Зрители орали, свистали, урлыкали, мяукали по – кошачьи, лаяли собаками, выли. Обещали забросать объявленного актера скамейками, импресарио ругали «старым мерзавцем», требовали денег, звали полицию… Пока длилась эта Вальпургиева ночь, «старый мерзавец» опять вбежал в уборную, схватил Карлино за шиворот и точно щенка, швырнул его театральному портному:
– Одевайся скорей… Подавайте занавес…
Разумеется, Карлино мог отказаться… Но в нем вдруг поднялось что – то… Должно быть, боевое, сильное, смелое… Угаром обнесло, и самолюбие замерло, и чувство опасности стихло. Теперь или никогда! Что ж, что шумят… Пускай! Устанут… Охрипнут… Поневоле будут слушать. Да, именно, теперь или никогда. Вот этот случай, которого он ждал целые годы. Если он талант, завтра же его имя прокричат на всю Италию… Если нет… Если он – слякоть, посредственность, не стоит ему и оставаться на сцене. Она не для ничтожеств. Ну, провалится, свет не клином сошелся. Уйдет. Хоть в факино[22] – в носильщики. Но уже, разумеется, не увеличит собою армию этой самолюбивой, погибающей в забвении дряни. Как бы не кончилось – еще сегодня ночью – он, Карлино, такой, каким он был до сих пор – не возможен… Именно, не возможен. Разве он не помнит, как часто из – за кулис он смотрел на море голов, дрожащее за нервным светом рампы… «Погодите, – думал он, – придет и мой час. Вы мне поклонитесь пониже, чем дураку Гоцци». И ему рисовался его первый успех: как он захватит всю эту массу людей, с первого звука, с первого жеста.
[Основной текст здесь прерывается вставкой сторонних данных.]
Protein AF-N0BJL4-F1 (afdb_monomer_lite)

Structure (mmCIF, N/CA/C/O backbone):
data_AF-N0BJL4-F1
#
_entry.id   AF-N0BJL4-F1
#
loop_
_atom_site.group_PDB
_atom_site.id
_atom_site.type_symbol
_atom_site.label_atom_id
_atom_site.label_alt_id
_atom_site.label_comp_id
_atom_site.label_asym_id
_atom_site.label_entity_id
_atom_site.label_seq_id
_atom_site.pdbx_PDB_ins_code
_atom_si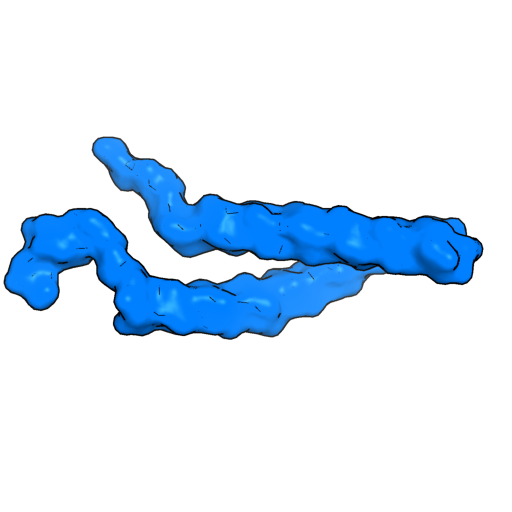te.Cartn_x
_atom_site.Cartn_y
_atom_site.Cartn_z
_atom_site.occupancy
_atom_site.B_iso_or_equiv
_atom_site.auth_seq_id
_atom_site.auth_comp_id
_atom_site.auth_asym_id
_atom_site.auth_atom_id
_atom_site.pdbx_PDB_model_num
ATOM 1 N N . MET A 1 1 ? -26.999 6.001 8.175 1.00 46.84 1 MET A N 1
ATOM 2 C CA . MET A 1 1 ? -26.489 5.167 7.062 1.00 46.84 1 MET A CA 1
ATOM 3 C C . MET A 1 1 ? -25.048 4.840 7.398 1.00 46.84 1 MET A C 1
ATOM 5 O O . MET A 1 1 ? -24.353 5.802 7.716 1.00 46.84 1 MET A O 1
ATOM 9 N N . PRO A 1 2 ? -24.608 3.568 7.443 1.00 56.16 2 PRO A N 1
ATOM 10 C CA . PRO A 1 2 ? -23.203 3.284 7.689 1.00 56.16 2 PRO A CA 1
ATOM 11 C C . PRO A 1 2 ? -22.457 3.806 6.464 1.00 56.16 2 PRO A C 1
ATOM 13 O O . PRO A 1 2 ? -22.497 3.223 5.384 1.00 56.16 2 PRO A O 1
ATOM 16 N N . TRP A 1 3 ? -21.903 5.005 6.611 1.00 53.25 3 TRP A N 1
ATOM 17 C CA . TRP A 1 3 ? -20.938 5.567 5.682 1.00 53.25 3 TRP A CA 1
ATOM 18 C C . TRP A 1 3 ? -19.844 4.513 5.469 1.00 53.25 3 TRP A C 1
ATOM 20 O O . TRP A 1 3 ? -19.611 3.735 6.401 1.00 53.25 3 TRP A O 1
ATOM 30 N N . PRO A 1 4 ? -19.192 4.431 4.294 1.00 56.84 4 PRO A N 1
ATOM 31 C CA . PRO A 1 4 ? -18.174 3.412 4.095 1.00 56.84 4 PRO A CA 1
ATOM 32 C C . PRO A 1 4 ? -17.176 3.527 5.253 1.00 56.84 4 PRO A C 1
ATOM 34 O O . PRO A 1 4 ? -16.755 4.652 5.550 1.00 56.84 4 PRO A O 1
ATOM 37 N N . PRO A 1 5 ? -16.910 2.421 5.970 1.00 75.38 5 PRO A N 1
ATOM 38 C CA . PRO A 1 5 ? -16.185 2.451 7.235 1.00 75.38 5 PRO A CA 1
ATOM 39 C C . PRO A 1 5 ? -14.852 3.177 7.055 1.00 75.38 5 PRO A C 1
ATOM 41 O O . PRO A 1 5 ? -14.328 3.226 5.936 1.00 75.38 5 PRO A O 1
ATOM 44 N N . LYS A 1 6 ? -14.271 3.722 8.134 1.00 70.81 6 LYS A N 1
ATOM 45 C CA . LYS A 1 6 ? -12.970 4.433 8.090 1.00 70.81 6 LYS A CA 1
ATOM 46 C C . LYS A 1 6 ? -11.928 3.625 7.303 1.00 70.81 6 LYS A C 1
ATOM 48 O O . LYS A 1 6 ? -11.132 4.172 6.544 1.00 70.81 6 LYS A O 1
ATOM 53 N N . VAL A 1 7 ? -12.041 2.301 7.415 1.00 74.00 7 VAL A N 1
ATOM 54 C CA . VAL A 1 7 ? -11.286 1.286 6.688 1.00 74.00 7 VAL A CA 1
ATOM 55 C C . VAL A 1 7 ? -11.322 1.470 5.180 1.00 74.00 7 VAL A C 1
ATOM 57 O O . VAL A 1 7 ? -10.273 1.478 4.545 1.00 74.00 7 VAL A O 1
ATOM 60 N N . PHE A 1 8 ? -12.504 1.637 4.597 1.00 79.50 8 PHE A N 1
ATOM 61 C CA . PHE A 1 8 ? -12.668 1.739 3.154 1.00 79.50 8 PHE A CA 1
ATOM 62 C C . PHE A 1 8 ? -11.983 2.990 2.601 1.00 79.50 8 PHE A C 1
ATOM 64 O O . PHE A 1 8 ? -11.155 2.888 1.700 1.00 79.50 8 PHE A O 1
ATOM 71 N N . TRP A 1 9 ? -12.280 4.164 3.162 1.00 82.00 9 TRP A N 1
ATOM 72 C CA . TRP A 1 9 ? -11.755 5.428 2.639 1.00 82.00 9 TRP A CA 1
ATOM 73 C C . TRP A 1 9 ? -10.249 5.564 2.814 1.00 82.00 9 TRP A C 1
ATOM 75 O O . TRP A 1 9 ? -9.566 6.039 1.908 1.00 82.00 9 TRP A O 1
ATOM 85 N N . ILE A 1 10 ? -9.717 5.105 3.947 1.00 83.25 10 ILE A N 1
ATOM 86 C CA . ILE A 1 10 ? -8.277 5.149 4.199 1.00 83.25 10 ILE A CA 1
ATOM 87 C C . ILE A 1 10 ? -7.556 4.157 3.289 1.00 83.25 10 ILE A C 1
ATOM 89 O O . ILE A 1 10 ? -6.570 4.523 2.653 1.00 83.25 10 ILE A O 1
ATOM 93 N N . SER A 1 11 ? -8.091 2.943 3.131 1.00 81.56 11 SER A N 1
ATOM 94 C CA . SER A 1 11 ? -7.548 1.968 2.178 1.00 81.56 11 SER A CA 1
ATOM 95 C C . SER A 1 11 ? -7.555 2.507 0.747 1.00 81.56 11 SER A C 1
ATOM 97 O O . SER A 1 11 ? -6.598 2.296 0.010 1.00 81.56 11 SER A O 1
ATOM 99 N N . LEU A 1 12 ? -8.599 3.248 0.364 1.00 85.81 12 LEU A N 1
ATOM 100 C CA . LEU A 1 12 ? -8.731 3.849 -0.960 1.00 85.81 12 LEU A CA 1
ATOM 101 C C . LEU A 1 12 ? -7.656 4.919 -1.207 1.00 85.81 12 LEU A C 1
ATOM 103 O O . LEU A 1 12 ? -6.973 4.876 -2.229 1.00 85.81 12 LEU A O 1
ATOM 107 N N . VAL A 1 13 ? -7.445 5.829 -0.250 1.00 87.56 13 VAL A N 1
ATOM 108 C CA . VAL A 1 13 ? -6.379 6.846 -0.325 1.00 87.56 13 VAL A CA 1
ATOM 109 C C . VAL A 1 13 ? -4.999 6.195 -0.398 1.00 87.56 13 VAL A C 1
ATOM 111 O O . VAL A 1 13 ? -4.180 6.600 -1.219 1.00 87.56 13 VAL A O 1
ATOM 114 N N . LEU A 1 14 ? -4.746 5.168 0.414 1.00 88.19 14 LEU A N 1
ATOM 115 C CA . LEU A 1 14 ? -3.468 4.457 0.416 1.00 88.19 14 LEU A CA 1
ATOM 116 C C . LEU A 1 14 ? -3.216 3.732 -0.903 1.00 88.19 14 LEU A C 1
ATOM 118 O O . LEU A 1 14 ? -2.121 3.827 -1.446 1.00 88.19 14 LEU A O 1
ATOM 122 N N . PHE A 1 15 ? -4.225 3.045 -1.439 1.00 87.75 15 PHE A N 1
ATOM 123 C CA . PHE A 1 15 ? -4.107 2.300 -2.687 1.00 87.75 15 PHE A CA 1
ATOM 124 C C . PHE A 1 15 ? -3.794 3.221 -3.873 1.00 87.75 15 PHE A C 1
ATOM 126 O O . PHE A 1 15 ? -2.830 2.996 -4.613 1.00 87.75 15 PHE A O 1
ATOM 133 N N . TYR A 1 16 ? -4.580 4.289 -4.041 1.00 85.56 16 TYR A N 1
ATOM 134 C CA . TYR A 1 16 ? -4.384 5.230 -5.143 1.00 85.56 16 TYR A CA 1
ATOM 135 C C . TYR A 1 16 ? -3.139 6.099 -4.948 1.00 85.56 16 TYR A C 1
ATOM 137 O O . TYR A 1 16 ? -2.397 6.307 -5.906 1.00 85.56 16 TYR A O 1
ATOM 145 N N . GLY A 1 17 ? -2.866 6.553 -3.721 1.00 87.25 17 GLY A N 1
ATOM 146 C CA . GLY A 1 17 ? -1.665 7.322 -3.394 1.00 87.25 17 GLY A CA 1
ATOM 147 C C . GLY A 1 17 ? -0.384 6.526 -3.640 1.00 87.25 17 GLY A C 1
ATOM 148 O O . GLY A 1 17 ? 0.537 7.033 -4.273 1.00 87.25 17 GLY A O 1
ATOM 149 N N . TRP A 1 18 ? -0.351 5.257 -3.226 1.00 88.38 18 TRP A N 1
ATOM 150 C CA . TRP A 1 18 ? 0.759 4.347 -3.511 1.00 88.38 18 TRP A CA 1
ATOM 151 C C . TRP A 1 18 ? 0.982 4.164 -5.012 1.00 88.38 18 TRP A C 1
ATOM 153 O O . TRP A 1 18 ? 2.089 4.362 -5.503 1.00 88.38 18 TRP A O 1
ATOM 163 N N . THR A 1 19 ? -0.081 3.844 -5.753 1.00 85.44 19 THR A N 1
ATOM 164 C CA . THR A 1 19 ? 0.011 3.622 -7.203 1.00 85.44 19 THR A CA 1
ATOM 165 C C . THR A 1 19 ? 0.511 4.875 -7.928 1.00 85.44 19 THR A C 1
ATOM 167 O O . THR A 1 19 ? 1.386 4.783 -8.787 1.00 85.44 19 THR A O 1
ATOM 170 N N . ALA A 1 20 ? 0.022 6.057 -7.536 1.00 86.38 20 ALA A N 1
ATOM 171 C CA . ALA A 1 20 ? 0.487 7.331 -8.076 1.00 86.38 20 ALA A CA 1
ATOM 172 C C . ALA A 1 20 ? 1.971 7.589 -7.765 1.00 86.38 20 ALA A C 1
ATOM 174 O O . ALA A 1 20 ? 2.713 7.998 -8.656 1.00 86.38 20 ALA A O 1
ATOM 175 N N . LEU A 1 21 ? 2.428 7.313 -6.537 1.00 89.69 21 LEU A N 1
ATOM 176 C CA . LEU A 1 21 ? 3.839 7.448 -6.158 1.00 89.69 21 LEU A CA 1
ATOM 177 C C . LEU A 1 21 ? 4.741 6.519 -6.974 1.00 89.69 21 LEU A C 1
ATOM 179 O O . LEU A 1 21 ? 5.788 6.956 -7.446 1.00 89.69 21 LEU A O 1
ATOM 183 N N . CYS A 1 22 ? 4.334 5.265 -7.178 1.00 88.00 22 CYS A N 1
ATOM 184 C CA . CYS A 1 22 ? 5.094 4.319 -7.987 1.00 88.00 22 CYS A CA 1
ATOM 185 C C . CYS A 1 22 ? 5.204 4.775 -9.447 1.00 88.00 22 CYS A C 1
ATOM 187 O O . CYS A 1 22 ? 6.292 4.728 -10.012 1.00 88.00 22 CYS A O 1
ATOM 189 N N . TRP A 1 23 ? 4.126 5.295 -10.041 1.00 85.50 23 TRP A N 1
ATOM 190 C CA . TRP A 1 23 ? 4.183 5.857 -11.394 1.00 85.50 23 TRP A CA 1
ATOM 191 C C . TRP A 1 23 ? 5.039 7.117 -11.496 1.00 85.50 23 TRP A C 1
ATOM 193 O O . TRP A 1 23 ? 5.771 7.275 -12.471 1.00 85.50 23 TRP A O 1
ATOM 203 N N . ILE A 1 24 ? 4.992 8.002 -10.498 1.00 86.94 24 ILE A N 1
ATOM 204 C CA . ILE A 1 24 ? 5.883 9.169 -10.453 1.00 86.94 24 ILE A CA 1
ATOM 205 C C . ILE A 1 24 ? 7.340 8.703 -10.380 1.00 86.94 24 ILE A C 1
ATOM 207 O O . ILE A 1 24 ? 8.176 9.216 -11.119 1.00 86.94 24 ILE A O 1
ATOM 211 N N . LEU A 1 25 ? 7.646 7.704 -9.547 1.00 87.19 25 LEU A N 1
ATOM 212 C CA . LEU A 1 25 ? 8.993 7.147 -9.437 1.00 87.19 25 LEU A CA 1
ATOM 213 C C . LEU A 1 25 ? 9.471 6.530 -10.756 1.00 87.19 25 LEU A C 1
ATOM 215 O O . LEU A 1 25 ? 10.574 6.854 -11.194 1.00 87.19 25 LEU A O 1
ATOM 219 N N . GLU A 1 26 ? 8.642 5.721 -11.422 1.00 85.50 26 GLU A N 1
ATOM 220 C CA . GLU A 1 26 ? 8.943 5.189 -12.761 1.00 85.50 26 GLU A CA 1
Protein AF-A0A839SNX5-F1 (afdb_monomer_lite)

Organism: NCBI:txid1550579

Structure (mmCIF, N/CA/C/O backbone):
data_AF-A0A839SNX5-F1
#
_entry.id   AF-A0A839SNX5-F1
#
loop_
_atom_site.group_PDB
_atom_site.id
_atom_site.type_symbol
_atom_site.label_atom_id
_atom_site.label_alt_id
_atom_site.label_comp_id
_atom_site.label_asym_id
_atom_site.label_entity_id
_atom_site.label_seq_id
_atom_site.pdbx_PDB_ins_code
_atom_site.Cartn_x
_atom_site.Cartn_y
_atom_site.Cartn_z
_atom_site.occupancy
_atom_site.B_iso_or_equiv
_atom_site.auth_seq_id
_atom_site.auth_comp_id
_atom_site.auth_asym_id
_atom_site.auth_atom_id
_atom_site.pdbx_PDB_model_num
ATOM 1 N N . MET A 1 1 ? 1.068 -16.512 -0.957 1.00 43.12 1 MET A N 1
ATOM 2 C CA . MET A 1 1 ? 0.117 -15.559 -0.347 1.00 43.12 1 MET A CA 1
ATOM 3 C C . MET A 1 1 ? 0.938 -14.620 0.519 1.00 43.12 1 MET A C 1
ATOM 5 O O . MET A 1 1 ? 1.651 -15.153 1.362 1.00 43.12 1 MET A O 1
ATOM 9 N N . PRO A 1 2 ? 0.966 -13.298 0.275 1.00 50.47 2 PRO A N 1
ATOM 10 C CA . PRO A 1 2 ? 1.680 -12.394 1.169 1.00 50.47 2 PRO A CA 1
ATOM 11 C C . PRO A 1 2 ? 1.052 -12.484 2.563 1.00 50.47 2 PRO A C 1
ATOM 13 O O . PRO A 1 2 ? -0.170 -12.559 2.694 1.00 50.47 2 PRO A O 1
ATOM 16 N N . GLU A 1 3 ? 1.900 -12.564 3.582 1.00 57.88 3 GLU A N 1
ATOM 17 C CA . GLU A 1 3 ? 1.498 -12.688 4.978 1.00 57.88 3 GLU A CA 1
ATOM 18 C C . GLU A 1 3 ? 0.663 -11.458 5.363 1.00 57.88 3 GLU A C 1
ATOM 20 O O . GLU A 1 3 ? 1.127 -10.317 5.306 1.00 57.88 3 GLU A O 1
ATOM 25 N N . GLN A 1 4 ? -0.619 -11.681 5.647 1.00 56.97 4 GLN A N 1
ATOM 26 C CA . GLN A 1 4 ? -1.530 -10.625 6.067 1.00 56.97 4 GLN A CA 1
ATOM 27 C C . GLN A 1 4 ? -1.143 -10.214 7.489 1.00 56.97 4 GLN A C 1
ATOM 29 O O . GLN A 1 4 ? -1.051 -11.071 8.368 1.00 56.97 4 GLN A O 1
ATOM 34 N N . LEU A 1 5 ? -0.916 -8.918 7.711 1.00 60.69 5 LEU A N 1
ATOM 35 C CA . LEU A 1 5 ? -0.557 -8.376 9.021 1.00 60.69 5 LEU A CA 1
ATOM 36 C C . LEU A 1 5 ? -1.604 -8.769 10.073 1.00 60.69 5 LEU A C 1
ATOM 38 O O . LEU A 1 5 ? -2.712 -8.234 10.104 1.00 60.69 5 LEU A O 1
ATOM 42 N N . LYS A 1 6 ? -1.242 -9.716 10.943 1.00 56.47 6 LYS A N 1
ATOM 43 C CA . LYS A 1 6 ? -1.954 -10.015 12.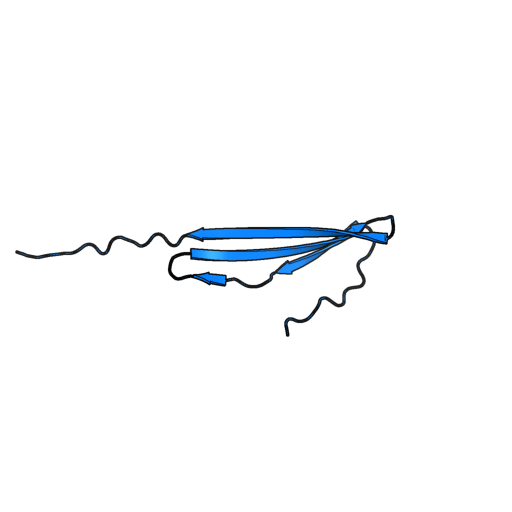187 1.00 56.47 6 LYS A CA 1
ATOM 44 C C . LYS A 1 6 ? -1.370 -9.130 13.275 1.00 56.47 6 LYS A C 1
ATOM 46 O O . LYS A 1 6 ? -0.563 -9.595 14.072 1.00 56.47 6 LYS A O 1
ATOM 51 N N . ASP A 1 7 ? -1.748 -7.859 13.283 1.00 60.31 7 ASP A N 1
ATOM 52 C CA . ASP A 1 7 ? -1.372 -6.972 14.378 1.00 60.31 7 ASP A CA 1
ATOM 53 C C . ASP A 1 7 ? -2.613 -6.397 15.063 1.00 60.31 7 ASP A C 1
ATOM 55 O O . ASP A 1 7 ? -3.576 -5.976 14.414 1.00 60.31 7 ASP A O 1
ATOM 59 N N . ASN A 1 8 ? -2.598 -6.399 16.396 1.00 64.81 8 ASN A N 1
ATOM 60 C CA . ASN A 1 8 ? -3.639 -5.777 17.204 1.00 64.81 8 ASN A CA 1
ATOM 61 C C . ASN A 1 8 ? -3.370 -4.273 17.225 1.00 64.81 8 ASN A C 1
ATOM 63 O O . ASN A 1 8 ? -2.762 -3.743 18.154 1.00 64.81 8 ASN A O 1
ATOM 67 N N . LEU A 1 9 ? -3.817 -3.580 16.175 1.00 70.12 9 LEU A N 1
ATOM 68 C CA . LEU A 1 9 ? -3.692 -2.130 16.075 1.00 70.12 9 LEU A CA 1
ATOM 69 C C . LEU A 1 9 ? -4.342 -1.454 17.290 1.00 70.12 9 LEU A C 1
ATOM 71 O O . LEU A 1 9 ? -5.563 -1.479 17.479 1.00 70.12 9 LEU A O 1
ATOM 75 N N . SER A 1 10 ? -3.504 -0.821 18.106 1.00 77.44 10 SER A N 1
ATOM 76 C CA . SER A 1 10 ? -3.934 0.103 19.151 1.00 77.44 10 SER A CA 1
ATOM 77 C C . SER A 1 10 ? -4.427 1.408 18.532 1.00 77.44 10 SER A C 1
ATOM 79 O O . SER A 1 10 ? -3.924 1.851 17.498 1.00 77.44 10 SER A O 1
ATOM 81 N N . ILE A 1 11 ? -5.403 2.041 19.183 1.00 75.56 11 ILE A N 1
ATOM 82 C CA . ILE A 1 11 ? -5.948 3.335 18.757 1.00 75.56 11 ILE A CA 1
ATOM 83 C C . ILE A 1 11 ? -4.809 4.353 18.612 1.00 75.56 11 ILE A C 1
ATOM 85 O O . ILE A 1 11 ? -3.982 4.503 19.511 1.00 75.56 11 ILE A O 1
ATOM 89 N N . GLY A 1 12 ? -4.772 5.052 17.475 1.00 72.81 12 GLY A N 1
ATOM 90 C CA . GLY A 1 12 ? -3.763 6.069 17.178 1.00 72.81 12 GLY A CA 1
ATOM 91 C C . GLY A 1 12 ? -2.408 5.526 16.717 1.00 72.81 12 GLY A C 1
ATOM 92 O O . GLY A 1 12 ? -1.531 6.329 16.405 1.00 72.81 12 GLY A O 1
ATOM 93 N N . ARG A 1 13 ? -2.223 4.200 16.635 1.00 80.19 13 ARG A N 1
ATOM 94 C CA . ARG A 1 13 ? -1.062 3.599 15.968 1.00 80.19 13 ARG A CA 1
ATOM 95 C C . ARG A 1 13 ? -1.373 3.275 14.512 1.00 80.19 13 ARG A C 1
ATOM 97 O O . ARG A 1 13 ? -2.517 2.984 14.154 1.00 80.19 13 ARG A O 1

Точно в груди им вложить всем вместе одно сердце… И оно забьется в лад ему… Ему одному. У них будет одна мысль, одно чувство, и эта мысль и это чувство – его… Его одного… Толпа грозна, пока не поймет в нем и не узнает властителя, гения, бога. Женщины, красота которых раздражает его, погонятся за его мимолетною ласкою, как ночные мотыльки за беглым лучом слабого света. А пока терпение, терпение… И вдруг час пробил, и он, Карлино, откажется от него?! Только потому, что эта толпа теперь беснуется и свищет… О, нет… нет…
Его быстро одели…
Кто – то толкнул его на сцену…
Ему действительно показалось, что его толкнули…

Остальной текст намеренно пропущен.